Work order: The expected output is exactly the lines below, starting at the line with "ATOM 250 N N" and ending at the line with "ATOM 254 O O", both included; no other line belongs in it.

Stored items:
============

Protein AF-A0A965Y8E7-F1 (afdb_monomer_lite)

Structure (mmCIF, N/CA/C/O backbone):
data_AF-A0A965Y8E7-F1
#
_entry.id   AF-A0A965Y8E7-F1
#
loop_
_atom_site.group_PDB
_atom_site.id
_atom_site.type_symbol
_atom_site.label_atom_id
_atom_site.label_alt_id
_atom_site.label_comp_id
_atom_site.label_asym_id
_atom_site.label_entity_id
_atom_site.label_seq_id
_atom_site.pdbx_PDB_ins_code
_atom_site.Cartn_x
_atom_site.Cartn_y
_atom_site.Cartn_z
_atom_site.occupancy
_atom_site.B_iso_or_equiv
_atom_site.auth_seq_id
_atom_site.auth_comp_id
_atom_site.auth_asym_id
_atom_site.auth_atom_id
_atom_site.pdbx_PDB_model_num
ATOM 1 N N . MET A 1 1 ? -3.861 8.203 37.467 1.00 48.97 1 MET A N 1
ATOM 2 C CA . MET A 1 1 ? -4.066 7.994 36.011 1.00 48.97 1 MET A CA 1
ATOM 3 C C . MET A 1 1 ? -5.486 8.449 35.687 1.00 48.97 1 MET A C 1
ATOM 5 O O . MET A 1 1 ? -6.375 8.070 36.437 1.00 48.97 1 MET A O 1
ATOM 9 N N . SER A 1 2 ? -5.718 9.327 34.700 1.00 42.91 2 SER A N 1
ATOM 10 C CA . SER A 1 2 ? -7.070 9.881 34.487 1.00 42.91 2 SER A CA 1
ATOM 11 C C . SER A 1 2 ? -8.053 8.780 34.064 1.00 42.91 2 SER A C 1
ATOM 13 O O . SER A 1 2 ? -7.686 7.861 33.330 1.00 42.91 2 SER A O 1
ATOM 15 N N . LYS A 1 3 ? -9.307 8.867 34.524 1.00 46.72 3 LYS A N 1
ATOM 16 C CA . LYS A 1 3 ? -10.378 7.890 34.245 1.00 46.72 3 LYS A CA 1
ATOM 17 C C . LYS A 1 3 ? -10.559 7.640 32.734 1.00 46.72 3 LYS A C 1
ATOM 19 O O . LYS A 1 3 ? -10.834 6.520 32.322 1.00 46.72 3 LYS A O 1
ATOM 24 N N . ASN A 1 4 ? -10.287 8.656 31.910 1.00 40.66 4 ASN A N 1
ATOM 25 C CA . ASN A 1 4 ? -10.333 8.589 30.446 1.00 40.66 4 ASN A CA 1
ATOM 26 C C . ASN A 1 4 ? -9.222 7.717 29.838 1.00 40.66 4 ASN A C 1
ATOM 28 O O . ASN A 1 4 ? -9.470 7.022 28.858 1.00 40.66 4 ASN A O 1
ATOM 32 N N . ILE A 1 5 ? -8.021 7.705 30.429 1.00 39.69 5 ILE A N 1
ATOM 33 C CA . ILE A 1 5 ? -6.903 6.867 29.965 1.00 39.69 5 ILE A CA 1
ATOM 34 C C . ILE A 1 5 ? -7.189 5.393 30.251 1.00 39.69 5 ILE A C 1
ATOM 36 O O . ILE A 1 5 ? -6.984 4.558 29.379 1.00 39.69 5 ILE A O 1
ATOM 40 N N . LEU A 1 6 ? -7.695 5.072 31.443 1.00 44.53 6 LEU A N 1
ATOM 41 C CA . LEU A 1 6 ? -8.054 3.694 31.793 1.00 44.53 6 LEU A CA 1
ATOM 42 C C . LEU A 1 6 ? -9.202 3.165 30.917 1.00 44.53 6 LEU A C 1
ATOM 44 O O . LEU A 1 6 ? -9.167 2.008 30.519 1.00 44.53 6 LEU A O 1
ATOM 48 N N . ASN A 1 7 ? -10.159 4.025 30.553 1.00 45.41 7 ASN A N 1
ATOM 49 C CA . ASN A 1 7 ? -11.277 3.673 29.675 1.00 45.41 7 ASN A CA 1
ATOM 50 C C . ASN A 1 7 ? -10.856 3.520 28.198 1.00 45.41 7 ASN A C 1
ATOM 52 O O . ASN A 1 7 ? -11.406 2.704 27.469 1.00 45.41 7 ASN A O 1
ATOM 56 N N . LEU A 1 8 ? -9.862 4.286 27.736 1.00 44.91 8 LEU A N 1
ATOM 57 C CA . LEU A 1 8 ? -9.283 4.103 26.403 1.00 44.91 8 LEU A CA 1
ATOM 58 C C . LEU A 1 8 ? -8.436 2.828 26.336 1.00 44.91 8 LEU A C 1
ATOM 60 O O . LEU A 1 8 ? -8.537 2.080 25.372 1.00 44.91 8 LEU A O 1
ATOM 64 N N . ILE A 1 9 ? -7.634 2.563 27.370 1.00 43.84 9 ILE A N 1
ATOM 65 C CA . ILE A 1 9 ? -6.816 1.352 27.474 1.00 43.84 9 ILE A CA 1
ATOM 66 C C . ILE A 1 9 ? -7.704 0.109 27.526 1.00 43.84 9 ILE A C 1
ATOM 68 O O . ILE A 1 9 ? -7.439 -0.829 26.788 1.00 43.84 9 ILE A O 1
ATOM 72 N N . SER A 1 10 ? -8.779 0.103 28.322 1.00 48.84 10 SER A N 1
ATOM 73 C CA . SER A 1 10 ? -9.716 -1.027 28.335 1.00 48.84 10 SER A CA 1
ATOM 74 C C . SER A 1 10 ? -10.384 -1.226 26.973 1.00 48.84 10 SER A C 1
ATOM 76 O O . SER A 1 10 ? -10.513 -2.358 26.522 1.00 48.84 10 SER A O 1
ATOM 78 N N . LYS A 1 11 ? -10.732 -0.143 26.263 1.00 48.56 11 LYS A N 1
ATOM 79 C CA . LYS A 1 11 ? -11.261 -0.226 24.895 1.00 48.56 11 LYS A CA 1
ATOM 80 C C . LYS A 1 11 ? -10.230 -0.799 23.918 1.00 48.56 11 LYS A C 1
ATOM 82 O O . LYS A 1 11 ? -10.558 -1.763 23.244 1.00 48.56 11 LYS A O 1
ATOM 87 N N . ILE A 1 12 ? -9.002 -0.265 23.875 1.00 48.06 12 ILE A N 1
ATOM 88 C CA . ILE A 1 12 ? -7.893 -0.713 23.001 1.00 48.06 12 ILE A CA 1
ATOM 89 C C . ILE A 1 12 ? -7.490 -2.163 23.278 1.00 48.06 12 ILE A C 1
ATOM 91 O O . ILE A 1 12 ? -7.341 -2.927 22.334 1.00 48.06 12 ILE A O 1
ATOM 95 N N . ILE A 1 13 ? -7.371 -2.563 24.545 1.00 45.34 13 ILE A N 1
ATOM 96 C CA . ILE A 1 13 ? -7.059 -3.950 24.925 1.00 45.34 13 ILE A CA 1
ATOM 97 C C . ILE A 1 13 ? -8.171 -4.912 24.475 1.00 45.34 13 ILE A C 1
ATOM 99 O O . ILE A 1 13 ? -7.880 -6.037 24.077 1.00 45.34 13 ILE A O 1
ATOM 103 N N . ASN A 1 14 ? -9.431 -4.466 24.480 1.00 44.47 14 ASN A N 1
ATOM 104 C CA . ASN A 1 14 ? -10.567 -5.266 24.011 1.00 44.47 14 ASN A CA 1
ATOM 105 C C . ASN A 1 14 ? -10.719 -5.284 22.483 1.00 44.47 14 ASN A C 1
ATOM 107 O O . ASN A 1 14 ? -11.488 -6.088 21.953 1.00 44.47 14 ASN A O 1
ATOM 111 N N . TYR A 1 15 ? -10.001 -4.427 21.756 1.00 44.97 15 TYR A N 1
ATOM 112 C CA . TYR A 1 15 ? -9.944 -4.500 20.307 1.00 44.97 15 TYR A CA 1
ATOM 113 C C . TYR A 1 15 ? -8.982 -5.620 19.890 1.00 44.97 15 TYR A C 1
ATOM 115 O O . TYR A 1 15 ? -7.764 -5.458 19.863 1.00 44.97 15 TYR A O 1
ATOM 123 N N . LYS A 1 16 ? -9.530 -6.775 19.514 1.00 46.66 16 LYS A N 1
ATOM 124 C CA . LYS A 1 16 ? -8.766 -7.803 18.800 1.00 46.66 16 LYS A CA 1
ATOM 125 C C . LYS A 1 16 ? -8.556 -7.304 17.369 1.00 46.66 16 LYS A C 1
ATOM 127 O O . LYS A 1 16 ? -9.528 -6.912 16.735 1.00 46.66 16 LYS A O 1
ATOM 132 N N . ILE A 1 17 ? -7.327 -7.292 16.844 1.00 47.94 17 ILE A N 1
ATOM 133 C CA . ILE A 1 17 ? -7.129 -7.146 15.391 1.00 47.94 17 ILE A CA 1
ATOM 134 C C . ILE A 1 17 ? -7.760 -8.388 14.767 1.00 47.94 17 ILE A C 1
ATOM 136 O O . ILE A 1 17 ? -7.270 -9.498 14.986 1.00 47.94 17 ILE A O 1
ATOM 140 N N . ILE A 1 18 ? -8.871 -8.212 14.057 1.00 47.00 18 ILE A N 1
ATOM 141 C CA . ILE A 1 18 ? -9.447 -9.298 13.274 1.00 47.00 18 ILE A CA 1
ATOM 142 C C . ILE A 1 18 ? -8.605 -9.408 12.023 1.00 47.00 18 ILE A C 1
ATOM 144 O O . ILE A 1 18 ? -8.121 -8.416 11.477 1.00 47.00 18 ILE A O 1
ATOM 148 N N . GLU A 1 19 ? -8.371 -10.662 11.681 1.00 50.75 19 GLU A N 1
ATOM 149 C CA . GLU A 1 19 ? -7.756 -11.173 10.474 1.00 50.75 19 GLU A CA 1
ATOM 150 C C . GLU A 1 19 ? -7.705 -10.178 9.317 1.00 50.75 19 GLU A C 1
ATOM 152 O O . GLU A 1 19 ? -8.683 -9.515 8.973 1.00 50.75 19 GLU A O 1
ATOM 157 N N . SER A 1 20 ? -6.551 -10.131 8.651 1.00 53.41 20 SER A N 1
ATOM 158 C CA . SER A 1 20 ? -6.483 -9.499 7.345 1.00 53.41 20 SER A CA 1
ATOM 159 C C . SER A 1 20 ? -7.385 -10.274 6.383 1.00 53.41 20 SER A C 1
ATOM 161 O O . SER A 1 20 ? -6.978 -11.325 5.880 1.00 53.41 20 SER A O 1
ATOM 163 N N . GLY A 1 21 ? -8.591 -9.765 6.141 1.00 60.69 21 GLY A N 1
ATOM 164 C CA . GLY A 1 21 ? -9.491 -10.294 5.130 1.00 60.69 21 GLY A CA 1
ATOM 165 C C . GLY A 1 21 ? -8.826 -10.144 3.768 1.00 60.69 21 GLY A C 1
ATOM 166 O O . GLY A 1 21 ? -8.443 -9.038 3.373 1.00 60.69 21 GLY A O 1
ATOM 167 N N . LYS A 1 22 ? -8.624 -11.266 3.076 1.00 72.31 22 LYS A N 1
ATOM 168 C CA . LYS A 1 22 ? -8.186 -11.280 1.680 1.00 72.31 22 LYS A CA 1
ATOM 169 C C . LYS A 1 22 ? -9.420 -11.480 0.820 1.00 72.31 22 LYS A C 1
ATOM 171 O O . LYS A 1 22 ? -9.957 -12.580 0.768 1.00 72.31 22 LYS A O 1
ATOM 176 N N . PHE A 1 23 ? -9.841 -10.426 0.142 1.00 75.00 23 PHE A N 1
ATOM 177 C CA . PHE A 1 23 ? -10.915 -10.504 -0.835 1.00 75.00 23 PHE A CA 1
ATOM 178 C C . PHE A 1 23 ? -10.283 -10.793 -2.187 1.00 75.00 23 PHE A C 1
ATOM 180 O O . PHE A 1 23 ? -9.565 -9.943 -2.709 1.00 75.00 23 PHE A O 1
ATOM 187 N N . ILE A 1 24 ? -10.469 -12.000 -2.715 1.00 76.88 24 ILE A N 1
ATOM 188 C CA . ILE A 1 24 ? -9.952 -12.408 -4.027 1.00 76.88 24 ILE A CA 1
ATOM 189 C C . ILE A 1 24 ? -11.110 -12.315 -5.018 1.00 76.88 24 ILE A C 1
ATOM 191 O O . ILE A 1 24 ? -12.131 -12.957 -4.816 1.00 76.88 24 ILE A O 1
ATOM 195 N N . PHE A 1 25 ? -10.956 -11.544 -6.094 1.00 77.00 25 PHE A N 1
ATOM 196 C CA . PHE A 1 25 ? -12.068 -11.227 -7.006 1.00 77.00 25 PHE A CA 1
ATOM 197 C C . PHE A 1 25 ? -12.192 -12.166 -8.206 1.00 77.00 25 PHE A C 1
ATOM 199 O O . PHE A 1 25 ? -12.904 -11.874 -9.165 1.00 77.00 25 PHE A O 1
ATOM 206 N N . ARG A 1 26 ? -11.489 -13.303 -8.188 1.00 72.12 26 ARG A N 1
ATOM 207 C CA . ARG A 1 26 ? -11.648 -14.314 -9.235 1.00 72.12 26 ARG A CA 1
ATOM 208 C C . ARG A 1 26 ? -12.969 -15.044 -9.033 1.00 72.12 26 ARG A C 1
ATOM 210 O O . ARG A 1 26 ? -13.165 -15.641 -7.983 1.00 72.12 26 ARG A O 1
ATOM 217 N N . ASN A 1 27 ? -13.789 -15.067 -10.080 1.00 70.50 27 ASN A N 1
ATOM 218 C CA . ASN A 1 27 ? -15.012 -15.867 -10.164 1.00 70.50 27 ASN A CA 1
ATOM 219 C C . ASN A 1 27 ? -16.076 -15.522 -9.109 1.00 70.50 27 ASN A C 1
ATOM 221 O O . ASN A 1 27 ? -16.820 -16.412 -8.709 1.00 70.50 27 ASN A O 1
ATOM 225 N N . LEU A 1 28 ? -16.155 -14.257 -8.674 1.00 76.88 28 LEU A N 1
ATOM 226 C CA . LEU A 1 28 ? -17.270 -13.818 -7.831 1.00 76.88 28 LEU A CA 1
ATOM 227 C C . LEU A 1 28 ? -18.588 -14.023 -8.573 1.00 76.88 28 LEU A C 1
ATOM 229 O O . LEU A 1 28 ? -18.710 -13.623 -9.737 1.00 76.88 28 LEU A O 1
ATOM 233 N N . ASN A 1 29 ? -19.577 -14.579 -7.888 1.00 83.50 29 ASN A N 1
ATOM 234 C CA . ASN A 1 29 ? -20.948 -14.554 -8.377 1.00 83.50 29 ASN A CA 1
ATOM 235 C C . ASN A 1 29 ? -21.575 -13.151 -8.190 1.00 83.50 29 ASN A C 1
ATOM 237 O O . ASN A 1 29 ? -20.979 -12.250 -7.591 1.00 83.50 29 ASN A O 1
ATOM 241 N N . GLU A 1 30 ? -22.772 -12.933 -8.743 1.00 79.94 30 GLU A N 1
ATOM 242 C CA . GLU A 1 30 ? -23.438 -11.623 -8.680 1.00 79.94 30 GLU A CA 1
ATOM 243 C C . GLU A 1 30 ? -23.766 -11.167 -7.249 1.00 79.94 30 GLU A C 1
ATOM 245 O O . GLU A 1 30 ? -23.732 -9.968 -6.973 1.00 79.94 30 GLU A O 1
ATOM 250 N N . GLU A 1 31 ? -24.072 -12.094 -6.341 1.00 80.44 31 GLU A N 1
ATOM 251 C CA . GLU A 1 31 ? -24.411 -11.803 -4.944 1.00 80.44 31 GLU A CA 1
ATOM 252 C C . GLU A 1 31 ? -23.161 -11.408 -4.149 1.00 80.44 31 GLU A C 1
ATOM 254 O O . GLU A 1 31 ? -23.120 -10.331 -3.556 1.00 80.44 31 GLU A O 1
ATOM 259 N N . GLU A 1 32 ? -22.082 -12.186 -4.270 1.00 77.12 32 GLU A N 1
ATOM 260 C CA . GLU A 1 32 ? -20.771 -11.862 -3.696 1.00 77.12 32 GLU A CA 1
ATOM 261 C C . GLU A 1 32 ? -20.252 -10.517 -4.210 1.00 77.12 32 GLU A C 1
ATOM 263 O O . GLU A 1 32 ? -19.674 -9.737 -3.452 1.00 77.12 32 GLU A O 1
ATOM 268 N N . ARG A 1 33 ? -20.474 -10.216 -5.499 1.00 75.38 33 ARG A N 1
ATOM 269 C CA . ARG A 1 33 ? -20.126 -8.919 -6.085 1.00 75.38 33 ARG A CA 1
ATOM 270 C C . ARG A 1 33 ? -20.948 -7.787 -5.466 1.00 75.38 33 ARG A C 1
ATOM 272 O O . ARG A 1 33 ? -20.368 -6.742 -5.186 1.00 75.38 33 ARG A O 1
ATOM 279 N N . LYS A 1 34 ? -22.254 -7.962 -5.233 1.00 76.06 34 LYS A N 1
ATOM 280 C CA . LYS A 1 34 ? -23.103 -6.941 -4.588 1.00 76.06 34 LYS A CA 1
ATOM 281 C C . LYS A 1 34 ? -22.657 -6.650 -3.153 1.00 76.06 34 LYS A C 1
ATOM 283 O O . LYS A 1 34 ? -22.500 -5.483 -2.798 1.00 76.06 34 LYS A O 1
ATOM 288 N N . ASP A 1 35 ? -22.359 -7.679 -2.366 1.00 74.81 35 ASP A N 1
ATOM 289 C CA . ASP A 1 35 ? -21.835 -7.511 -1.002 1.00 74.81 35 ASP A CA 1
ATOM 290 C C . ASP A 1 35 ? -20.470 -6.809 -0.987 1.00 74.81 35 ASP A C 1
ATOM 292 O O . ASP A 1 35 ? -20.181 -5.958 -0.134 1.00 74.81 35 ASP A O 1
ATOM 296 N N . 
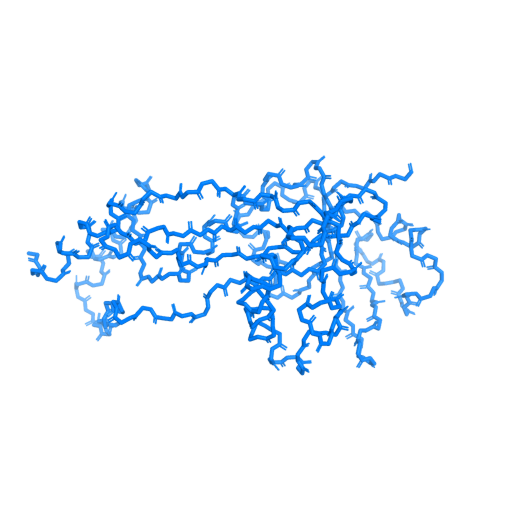LEU A 1 36 ? -19.638 -7.118 -1.984 1.00 75.19 36 LEU A N 1
ATOM 297 C CA . LEU A 1 36 ? -18.359 -6.456 -2.191 1.00 75.19 36 LEU A CA 1
ATOM 298 C C . LEU A 1 36 ? -18.484 -5.007 -2.629 1.00 75.19 36 LEU A C 1
ATOM 300 O O . LEU A 1 36 ? -17.641 -4.221 -2.223 1.00 75.19 36 LEU A O 1
ATOM 304 N N . VAL A 1 37 ? -19.495 -4.639 -3.416 1.00 72.75 37 VAL A N 1
ATOM 305 C CA . VAL A 1 37 ? -19.763 -3.239 -3.780 1.00 72.75 37 VAL A CA 1
ATOM 306 C C . VAL A 1 37 ? -20.202 -2.447 -2.547 1.00 72.75 37 VAL A C 1
ATOM 308 O O . VAL A 1 37 ? -19.638 -1.387 -2.289 1.00 72.75 37 VAL A O 1
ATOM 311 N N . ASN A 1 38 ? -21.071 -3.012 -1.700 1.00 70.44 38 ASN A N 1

============

Response to the task:
ATOM 250 N N . GLU A 1 31 ? -24.072 -12.094 -6.341 1.00 80.44 31 GLU A N 1
ATOM 251 C CA . GLU A 1 31 ? -24.411 -11.803 -4.944 1.00 80.44 31 GLU A CA 1
ATOM 252 C C . GLU A 1 31 ? -23.161 -11.408 -4.149 1.00 80.44 31 GLU A C 1
ATOM 254 O O . GLU A 1 31 ? -23.120 -10.331 -3.556 1.00 80.44 31 GLU A O 1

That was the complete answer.